### PROBLEM STATEMENT
In the data below, one line contains "ATOM 139 C C" and a later one contains "ATOM 164 C CA". Print both, with every line between them, exactly and alone.

### GIVEN INFORMATION
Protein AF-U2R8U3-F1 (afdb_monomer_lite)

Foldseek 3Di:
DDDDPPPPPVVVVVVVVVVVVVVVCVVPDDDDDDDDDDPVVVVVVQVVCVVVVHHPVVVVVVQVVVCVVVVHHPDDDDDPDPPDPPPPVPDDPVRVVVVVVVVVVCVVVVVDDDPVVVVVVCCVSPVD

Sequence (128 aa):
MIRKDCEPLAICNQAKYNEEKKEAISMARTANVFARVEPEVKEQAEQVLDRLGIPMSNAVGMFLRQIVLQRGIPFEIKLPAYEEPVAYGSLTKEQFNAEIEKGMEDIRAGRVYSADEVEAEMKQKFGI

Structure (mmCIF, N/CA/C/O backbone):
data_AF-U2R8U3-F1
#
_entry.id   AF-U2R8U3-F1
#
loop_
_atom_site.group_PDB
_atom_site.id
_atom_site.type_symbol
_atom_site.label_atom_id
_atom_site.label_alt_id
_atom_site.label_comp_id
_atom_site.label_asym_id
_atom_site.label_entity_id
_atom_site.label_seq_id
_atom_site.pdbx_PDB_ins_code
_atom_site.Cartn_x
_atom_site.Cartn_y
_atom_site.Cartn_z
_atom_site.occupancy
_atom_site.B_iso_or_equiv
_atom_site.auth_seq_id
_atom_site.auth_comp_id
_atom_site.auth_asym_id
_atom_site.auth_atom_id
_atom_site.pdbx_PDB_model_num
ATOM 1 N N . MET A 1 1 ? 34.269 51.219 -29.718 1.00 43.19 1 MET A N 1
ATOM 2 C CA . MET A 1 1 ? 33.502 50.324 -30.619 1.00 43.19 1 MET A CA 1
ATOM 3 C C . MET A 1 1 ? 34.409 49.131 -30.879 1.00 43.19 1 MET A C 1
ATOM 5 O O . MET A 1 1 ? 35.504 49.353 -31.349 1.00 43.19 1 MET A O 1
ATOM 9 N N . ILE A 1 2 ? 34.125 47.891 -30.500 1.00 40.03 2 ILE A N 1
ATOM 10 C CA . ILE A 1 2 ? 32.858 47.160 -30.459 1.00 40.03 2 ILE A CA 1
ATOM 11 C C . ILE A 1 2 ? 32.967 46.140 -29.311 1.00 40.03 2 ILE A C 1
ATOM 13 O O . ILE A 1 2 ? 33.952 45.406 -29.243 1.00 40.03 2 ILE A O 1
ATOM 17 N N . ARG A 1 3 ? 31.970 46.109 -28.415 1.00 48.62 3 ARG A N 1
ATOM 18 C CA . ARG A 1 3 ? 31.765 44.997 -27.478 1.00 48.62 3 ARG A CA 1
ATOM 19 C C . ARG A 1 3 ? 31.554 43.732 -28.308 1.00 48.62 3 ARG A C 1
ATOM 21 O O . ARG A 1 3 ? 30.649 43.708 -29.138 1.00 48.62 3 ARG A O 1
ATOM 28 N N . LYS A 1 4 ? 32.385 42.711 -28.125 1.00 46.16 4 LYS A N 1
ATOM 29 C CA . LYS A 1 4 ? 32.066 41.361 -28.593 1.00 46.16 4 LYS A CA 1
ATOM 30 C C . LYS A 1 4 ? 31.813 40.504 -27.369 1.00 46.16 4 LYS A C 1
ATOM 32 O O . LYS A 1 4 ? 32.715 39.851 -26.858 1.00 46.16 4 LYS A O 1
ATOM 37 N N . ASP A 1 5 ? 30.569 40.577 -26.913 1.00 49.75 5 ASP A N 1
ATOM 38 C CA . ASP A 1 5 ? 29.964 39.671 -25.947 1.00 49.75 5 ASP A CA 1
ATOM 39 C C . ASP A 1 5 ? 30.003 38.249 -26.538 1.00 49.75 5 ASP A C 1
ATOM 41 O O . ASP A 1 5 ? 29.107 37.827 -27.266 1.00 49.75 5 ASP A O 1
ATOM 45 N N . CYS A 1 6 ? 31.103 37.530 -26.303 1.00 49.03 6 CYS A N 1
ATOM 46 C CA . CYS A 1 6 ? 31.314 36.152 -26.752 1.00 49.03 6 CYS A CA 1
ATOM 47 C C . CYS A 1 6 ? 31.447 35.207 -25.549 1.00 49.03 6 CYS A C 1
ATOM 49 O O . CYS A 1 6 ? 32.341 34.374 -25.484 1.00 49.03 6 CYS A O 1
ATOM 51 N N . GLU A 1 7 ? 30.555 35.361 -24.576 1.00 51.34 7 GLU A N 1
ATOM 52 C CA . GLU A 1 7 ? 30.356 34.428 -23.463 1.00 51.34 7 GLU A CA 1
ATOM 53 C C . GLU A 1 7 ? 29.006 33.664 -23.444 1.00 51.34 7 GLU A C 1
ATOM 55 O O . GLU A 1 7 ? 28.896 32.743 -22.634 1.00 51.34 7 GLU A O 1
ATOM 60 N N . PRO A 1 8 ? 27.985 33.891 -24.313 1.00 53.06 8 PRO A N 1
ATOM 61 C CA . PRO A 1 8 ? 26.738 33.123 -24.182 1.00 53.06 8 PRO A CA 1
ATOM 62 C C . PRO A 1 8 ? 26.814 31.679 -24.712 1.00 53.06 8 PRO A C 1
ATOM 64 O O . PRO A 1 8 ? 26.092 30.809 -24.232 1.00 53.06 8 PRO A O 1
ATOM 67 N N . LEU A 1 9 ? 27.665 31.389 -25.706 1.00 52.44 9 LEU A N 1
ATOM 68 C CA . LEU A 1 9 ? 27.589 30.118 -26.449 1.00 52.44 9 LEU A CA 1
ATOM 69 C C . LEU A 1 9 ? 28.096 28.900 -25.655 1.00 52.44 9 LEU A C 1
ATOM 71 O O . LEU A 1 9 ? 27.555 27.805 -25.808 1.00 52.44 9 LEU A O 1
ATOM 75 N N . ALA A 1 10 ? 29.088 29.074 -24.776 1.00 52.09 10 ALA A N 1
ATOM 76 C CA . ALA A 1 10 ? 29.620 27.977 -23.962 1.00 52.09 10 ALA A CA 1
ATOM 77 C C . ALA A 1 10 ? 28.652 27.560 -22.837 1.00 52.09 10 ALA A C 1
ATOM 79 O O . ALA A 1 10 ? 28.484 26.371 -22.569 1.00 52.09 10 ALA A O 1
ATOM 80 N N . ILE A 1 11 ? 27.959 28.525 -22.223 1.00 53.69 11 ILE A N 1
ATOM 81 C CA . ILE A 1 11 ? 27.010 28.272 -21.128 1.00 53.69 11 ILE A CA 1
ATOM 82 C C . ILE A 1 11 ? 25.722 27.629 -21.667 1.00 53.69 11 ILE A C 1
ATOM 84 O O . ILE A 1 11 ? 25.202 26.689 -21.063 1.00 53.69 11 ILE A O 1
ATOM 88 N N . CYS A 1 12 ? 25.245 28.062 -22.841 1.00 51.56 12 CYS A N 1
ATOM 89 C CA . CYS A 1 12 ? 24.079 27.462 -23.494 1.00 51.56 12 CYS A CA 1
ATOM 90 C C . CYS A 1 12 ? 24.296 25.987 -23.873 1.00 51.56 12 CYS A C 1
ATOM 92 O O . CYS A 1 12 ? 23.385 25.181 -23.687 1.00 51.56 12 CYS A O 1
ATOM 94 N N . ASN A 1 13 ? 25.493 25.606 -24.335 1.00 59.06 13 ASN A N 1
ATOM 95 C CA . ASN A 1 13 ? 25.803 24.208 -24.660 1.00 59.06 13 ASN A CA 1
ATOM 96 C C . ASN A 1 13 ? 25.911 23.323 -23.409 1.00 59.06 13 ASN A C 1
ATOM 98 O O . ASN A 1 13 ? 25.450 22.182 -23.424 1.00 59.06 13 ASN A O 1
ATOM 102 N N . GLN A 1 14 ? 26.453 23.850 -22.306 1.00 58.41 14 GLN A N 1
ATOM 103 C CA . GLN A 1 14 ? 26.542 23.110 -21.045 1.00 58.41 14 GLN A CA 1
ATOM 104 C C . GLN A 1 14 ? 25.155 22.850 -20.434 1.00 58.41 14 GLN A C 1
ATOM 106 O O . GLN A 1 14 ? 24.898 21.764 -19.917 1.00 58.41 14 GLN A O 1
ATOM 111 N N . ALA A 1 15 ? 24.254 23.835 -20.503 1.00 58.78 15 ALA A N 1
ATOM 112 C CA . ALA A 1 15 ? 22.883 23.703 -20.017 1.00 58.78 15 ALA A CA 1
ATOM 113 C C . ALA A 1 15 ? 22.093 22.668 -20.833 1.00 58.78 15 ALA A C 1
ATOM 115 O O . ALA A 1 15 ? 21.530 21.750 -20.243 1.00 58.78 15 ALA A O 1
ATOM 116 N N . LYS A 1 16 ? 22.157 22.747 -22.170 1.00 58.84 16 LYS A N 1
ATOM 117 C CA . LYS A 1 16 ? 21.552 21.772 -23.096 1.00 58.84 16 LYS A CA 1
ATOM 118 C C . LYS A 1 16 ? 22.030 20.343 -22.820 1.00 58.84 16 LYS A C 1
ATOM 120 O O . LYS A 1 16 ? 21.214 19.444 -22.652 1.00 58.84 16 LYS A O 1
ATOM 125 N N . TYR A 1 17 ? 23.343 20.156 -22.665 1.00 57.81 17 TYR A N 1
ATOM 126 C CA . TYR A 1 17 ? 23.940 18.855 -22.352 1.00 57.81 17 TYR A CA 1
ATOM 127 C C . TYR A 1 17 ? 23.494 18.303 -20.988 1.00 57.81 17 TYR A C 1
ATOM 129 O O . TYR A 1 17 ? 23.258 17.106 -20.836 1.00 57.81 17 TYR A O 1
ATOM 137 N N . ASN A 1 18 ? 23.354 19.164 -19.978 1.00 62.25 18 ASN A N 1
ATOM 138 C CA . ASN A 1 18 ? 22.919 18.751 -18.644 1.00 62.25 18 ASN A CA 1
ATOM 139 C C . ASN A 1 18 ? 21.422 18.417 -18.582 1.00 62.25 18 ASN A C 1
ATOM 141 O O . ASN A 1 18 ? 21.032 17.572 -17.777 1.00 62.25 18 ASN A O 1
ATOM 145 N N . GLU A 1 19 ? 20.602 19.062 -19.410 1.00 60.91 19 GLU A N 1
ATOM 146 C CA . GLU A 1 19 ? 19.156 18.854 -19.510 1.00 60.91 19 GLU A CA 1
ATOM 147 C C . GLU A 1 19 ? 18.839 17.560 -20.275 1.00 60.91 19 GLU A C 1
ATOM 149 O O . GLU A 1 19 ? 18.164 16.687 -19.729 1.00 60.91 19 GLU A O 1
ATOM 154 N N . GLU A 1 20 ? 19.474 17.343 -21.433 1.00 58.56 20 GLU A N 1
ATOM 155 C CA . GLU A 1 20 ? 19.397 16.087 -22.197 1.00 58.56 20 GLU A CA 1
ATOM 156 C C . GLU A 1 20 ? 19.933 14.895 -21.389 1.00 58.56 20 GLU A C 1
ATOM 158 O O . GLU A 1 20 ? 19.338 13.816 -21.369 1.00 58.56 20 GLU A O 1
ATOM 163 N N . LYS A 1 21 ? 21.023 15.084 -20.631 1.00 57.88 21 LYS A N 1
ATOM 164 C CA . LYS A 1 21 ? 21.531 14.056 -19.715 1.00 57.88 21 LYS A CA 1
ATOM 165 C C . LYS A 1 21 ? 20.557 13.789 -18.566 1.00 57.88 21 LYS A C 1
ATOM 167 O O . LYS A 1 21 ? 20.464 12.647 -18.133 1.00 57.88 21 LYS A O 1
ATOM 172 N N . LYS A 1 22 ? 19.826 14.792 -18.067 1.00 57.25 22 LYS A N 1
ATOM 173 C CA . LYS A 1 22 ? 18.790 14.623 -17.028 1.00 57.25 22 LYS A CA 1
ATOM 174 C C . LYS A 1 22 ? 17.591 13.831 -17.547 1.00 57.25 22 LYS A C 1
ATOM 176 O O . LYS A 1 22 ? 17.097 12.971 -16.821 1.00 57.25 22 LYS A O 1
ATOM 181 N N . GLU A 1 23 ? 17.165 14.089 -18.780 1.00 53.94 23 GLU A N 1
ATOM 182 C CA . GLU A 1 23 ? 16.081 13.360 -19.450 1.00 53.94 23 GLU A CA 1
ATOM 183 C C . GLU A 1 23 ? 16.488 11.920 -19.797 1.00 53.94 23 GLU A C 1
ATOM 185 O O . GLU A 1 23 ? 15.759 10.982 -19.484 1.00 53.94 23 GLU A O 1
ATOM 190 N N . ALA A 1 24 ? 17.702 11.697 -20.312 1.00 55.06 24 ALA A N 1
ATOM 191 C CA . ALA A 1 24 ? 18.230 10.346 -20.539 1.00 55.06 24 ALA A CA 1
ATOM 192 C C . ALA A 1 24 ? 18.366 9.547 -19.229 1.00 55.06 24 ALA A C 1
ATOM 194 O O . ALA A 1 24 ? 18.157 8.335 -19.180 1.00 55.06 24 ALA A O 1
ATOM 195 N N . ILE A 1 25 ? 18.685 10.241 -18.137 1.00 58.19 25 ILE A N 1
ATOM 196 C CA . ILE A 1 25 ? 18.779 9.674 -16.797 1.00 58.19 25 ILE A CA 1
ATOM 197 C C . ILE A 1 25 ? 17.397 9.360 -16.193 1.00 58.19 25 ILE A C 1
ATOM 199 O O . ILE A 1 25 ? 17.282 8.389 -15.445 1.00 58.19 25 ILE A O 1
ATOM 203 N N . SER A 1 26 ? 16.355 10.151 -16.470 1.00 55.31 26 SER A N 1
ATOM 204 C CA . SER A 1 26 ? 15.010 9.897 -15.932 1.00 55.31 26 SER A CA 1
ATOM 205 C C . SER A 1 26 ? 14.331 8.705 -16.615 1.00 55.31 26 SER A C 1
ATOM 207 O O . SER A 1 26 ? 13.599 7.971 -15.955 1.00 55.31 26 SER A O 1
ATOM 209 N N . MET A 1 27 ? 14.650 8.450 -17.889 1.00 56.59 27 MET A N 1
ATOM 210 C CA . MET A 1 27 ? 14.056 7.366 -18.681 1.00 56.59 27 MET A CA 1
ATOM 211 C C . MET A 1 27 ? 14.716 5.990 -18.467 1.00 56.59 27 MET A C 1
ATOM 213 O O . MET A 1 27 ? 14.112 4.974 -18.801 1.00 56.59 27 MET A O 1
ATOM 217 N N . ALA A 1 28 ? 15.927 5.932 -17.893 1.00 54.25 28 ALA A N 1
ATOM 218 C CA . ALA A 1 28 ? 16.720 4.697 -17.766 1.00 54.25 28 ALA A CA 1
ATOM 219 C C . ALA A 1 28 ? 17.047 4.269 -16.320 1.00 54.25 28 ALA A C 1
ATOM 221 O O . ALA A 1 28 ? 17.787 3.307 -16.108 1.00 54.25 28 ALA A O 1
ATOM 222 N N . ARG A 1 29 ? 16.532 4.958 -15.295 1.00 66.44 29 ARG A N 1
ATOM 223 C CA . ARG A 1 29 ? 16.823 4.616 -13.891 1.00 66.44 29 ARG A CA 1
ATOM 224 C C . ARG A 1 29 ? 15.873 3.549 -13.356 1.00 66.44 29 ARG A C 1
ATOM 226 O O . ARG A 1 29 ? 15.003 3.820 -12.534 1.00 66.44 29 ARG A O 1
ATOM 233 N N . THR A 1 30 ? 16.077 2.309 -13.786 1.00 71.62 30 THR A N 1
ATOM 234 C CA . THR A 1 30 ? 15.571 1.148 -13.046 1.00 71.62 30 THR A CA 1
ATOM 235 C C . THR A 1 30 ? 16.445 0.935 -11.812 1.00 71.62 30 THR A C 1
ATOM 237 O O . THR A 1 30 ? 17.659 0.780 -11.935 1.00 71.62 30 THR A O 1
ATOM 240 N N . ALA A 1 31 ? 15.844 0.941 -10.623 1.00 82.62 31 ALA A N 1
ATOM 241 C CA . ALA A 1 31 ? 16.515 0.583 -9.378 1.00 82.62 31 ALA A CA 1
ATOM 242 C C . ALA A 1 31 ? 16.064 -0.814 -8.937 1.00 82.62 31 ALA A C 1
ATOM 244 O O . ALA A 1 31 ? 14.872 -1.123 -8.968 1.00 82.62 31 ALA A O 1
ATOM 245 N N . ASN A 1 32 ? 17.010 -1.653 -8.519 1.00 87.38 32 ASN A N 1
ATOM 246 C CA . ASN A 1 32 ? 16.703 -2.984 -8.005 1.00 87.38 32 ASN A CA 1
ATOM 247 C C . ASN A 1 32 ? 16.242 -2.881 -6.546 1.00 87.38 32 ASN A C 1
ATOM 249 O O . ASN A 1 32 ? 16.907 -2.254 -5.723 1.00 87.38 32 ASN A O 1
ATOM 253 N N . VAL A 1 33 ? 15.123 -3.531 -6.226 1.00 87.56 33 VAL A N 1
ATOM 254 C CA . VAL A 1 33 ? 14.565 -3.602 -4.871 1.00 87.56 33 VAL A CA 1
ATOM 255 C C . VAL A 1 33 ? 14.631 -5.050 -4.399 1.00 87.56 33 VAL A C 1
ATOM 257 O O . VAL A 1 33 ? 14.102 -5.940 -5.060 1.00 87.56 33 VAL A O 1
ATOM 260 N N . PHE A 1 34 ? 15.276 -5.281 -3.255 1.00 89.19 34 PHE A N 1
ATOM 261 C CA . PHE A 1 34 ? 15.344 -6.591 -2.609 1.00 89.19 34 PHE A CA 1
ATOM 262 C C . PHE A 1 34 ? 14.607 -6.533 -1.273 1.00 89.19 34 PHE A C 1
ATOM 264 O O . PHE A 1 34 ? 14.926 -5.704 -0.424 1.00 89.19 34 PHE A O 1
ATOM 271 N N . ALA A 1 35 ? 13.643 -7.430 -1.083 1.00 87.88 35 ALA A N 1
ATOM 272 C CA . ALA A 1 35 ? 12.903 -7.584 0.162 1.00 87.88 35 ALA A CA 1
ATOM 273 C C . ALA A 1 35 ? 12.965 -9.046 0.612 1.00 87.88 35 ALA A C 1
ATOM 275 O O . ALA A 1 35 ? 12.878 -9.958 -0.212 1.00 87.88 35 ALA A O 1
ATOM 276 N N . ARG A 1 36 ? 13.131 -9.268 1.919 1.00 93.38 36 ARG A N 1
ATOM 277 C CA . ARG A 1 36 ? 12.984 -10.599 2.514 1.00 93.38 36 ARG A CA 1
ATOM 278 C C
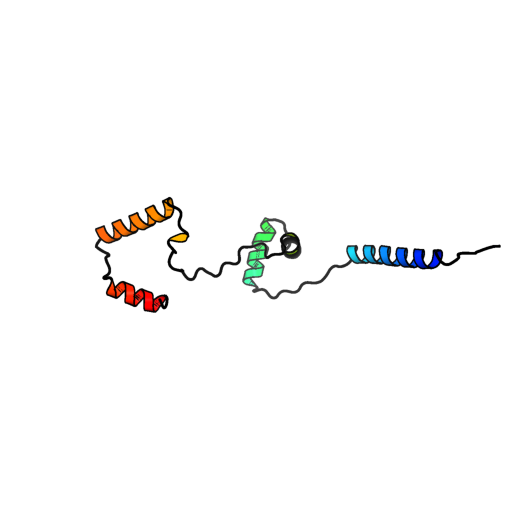 . ARG A 1 36 ? 11.511 -10.814 2.830 1.00 93.38 36 ARG A C 1
ATOM 280 O O . ARG A 1 36 ? 10.900 -9.969 3.473 1.00 93.38 36 ARG A O 1
ATOM 287 N N . VAL A 1 37 ? 10.977 -11.931 2.363 1.00 92.44 37 VAL A N 1
ATOM 288 C CA . VAL A 1 37 ? 9.593 -12.355 2.568 1.00 92.44 37 VAL A CA 1
ATOM 289 C C . VAL A 1 37 ? 9.593 -13.840 2.890 1.00 92.44 37 VAL A C 1
ATOM 291 O O . VAL A 1 37 ? 10.466 -14.576 2.421 1.00 92.44 37 VAL A O 1
ATOM 294 N N . GLU A 1 38 ? 8.631 -14.274 3.693 1.00 96.38 38 GLU A N 1
ATOM 295 C CA . GLU A 1 38 ? 8.408 -15.695 3.934 1.00 96.38 38 GLU A CA 1
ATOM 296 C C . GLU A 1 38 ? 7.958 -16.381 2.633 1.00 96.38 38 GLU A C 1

### RESULT OF THE EXERCISE
ATOM 139 C C . ASN A 1 18 ? 21.422 18.417 -18.582 1.00 62.25 18 ASN A C 1
ATOM 141 O O . ASN A 1 18 ? 21.032 17.572 -17.777 1.00 62.25 18 ASN A O 1
ATOM 145 N N . GLU A 1 19 ? 20.602 19.062 -19.410 1.00 60.91 19 GLU A N 1
ATOM 146 C CA . GLU A 1 19 ? 19.156 18.854 -19.510 1.00 60.91 19 GLU A CA 1
ATOM 147 C C . GLU A 1 19 ? 18.839 17.560 -20.275 1.00 60.91 19 GLU A C 1
ATOM 149 O O . GLU A 1 19 ? 18.164 16.687 -19.729 1.00 60.91 19 GLU A O 1
ATOM 154 N N . GLU A 1 20 ? 19.474 17.343 -21.433 1.00 58.56 20 GLU A N 1
ATOM 155 C CA . GLU A 1 20 ? 19.397 16.087 -22.197 1.00 58.56 20 GLU A CA 1
ATOM 156 C C . GLU A 1 20 ? 19.933 14.895 -21.389 1.00 58.56 20 GLU A C 1
ATOM 158 O O . GLU A 1 20 ? 19.338 13.816 -21.369 1.00 58.56 20 GLU A O 1
ATOM 163 N N . LYS A 1 21 ? 21.023 15.084 -20.631 1.00 57.88 21 LYS A N 1
ATOM 164 C CA . LYS A 1 21 ? 21.531 14.056 -19.715 1.00 57.88 21 LYS A CA 1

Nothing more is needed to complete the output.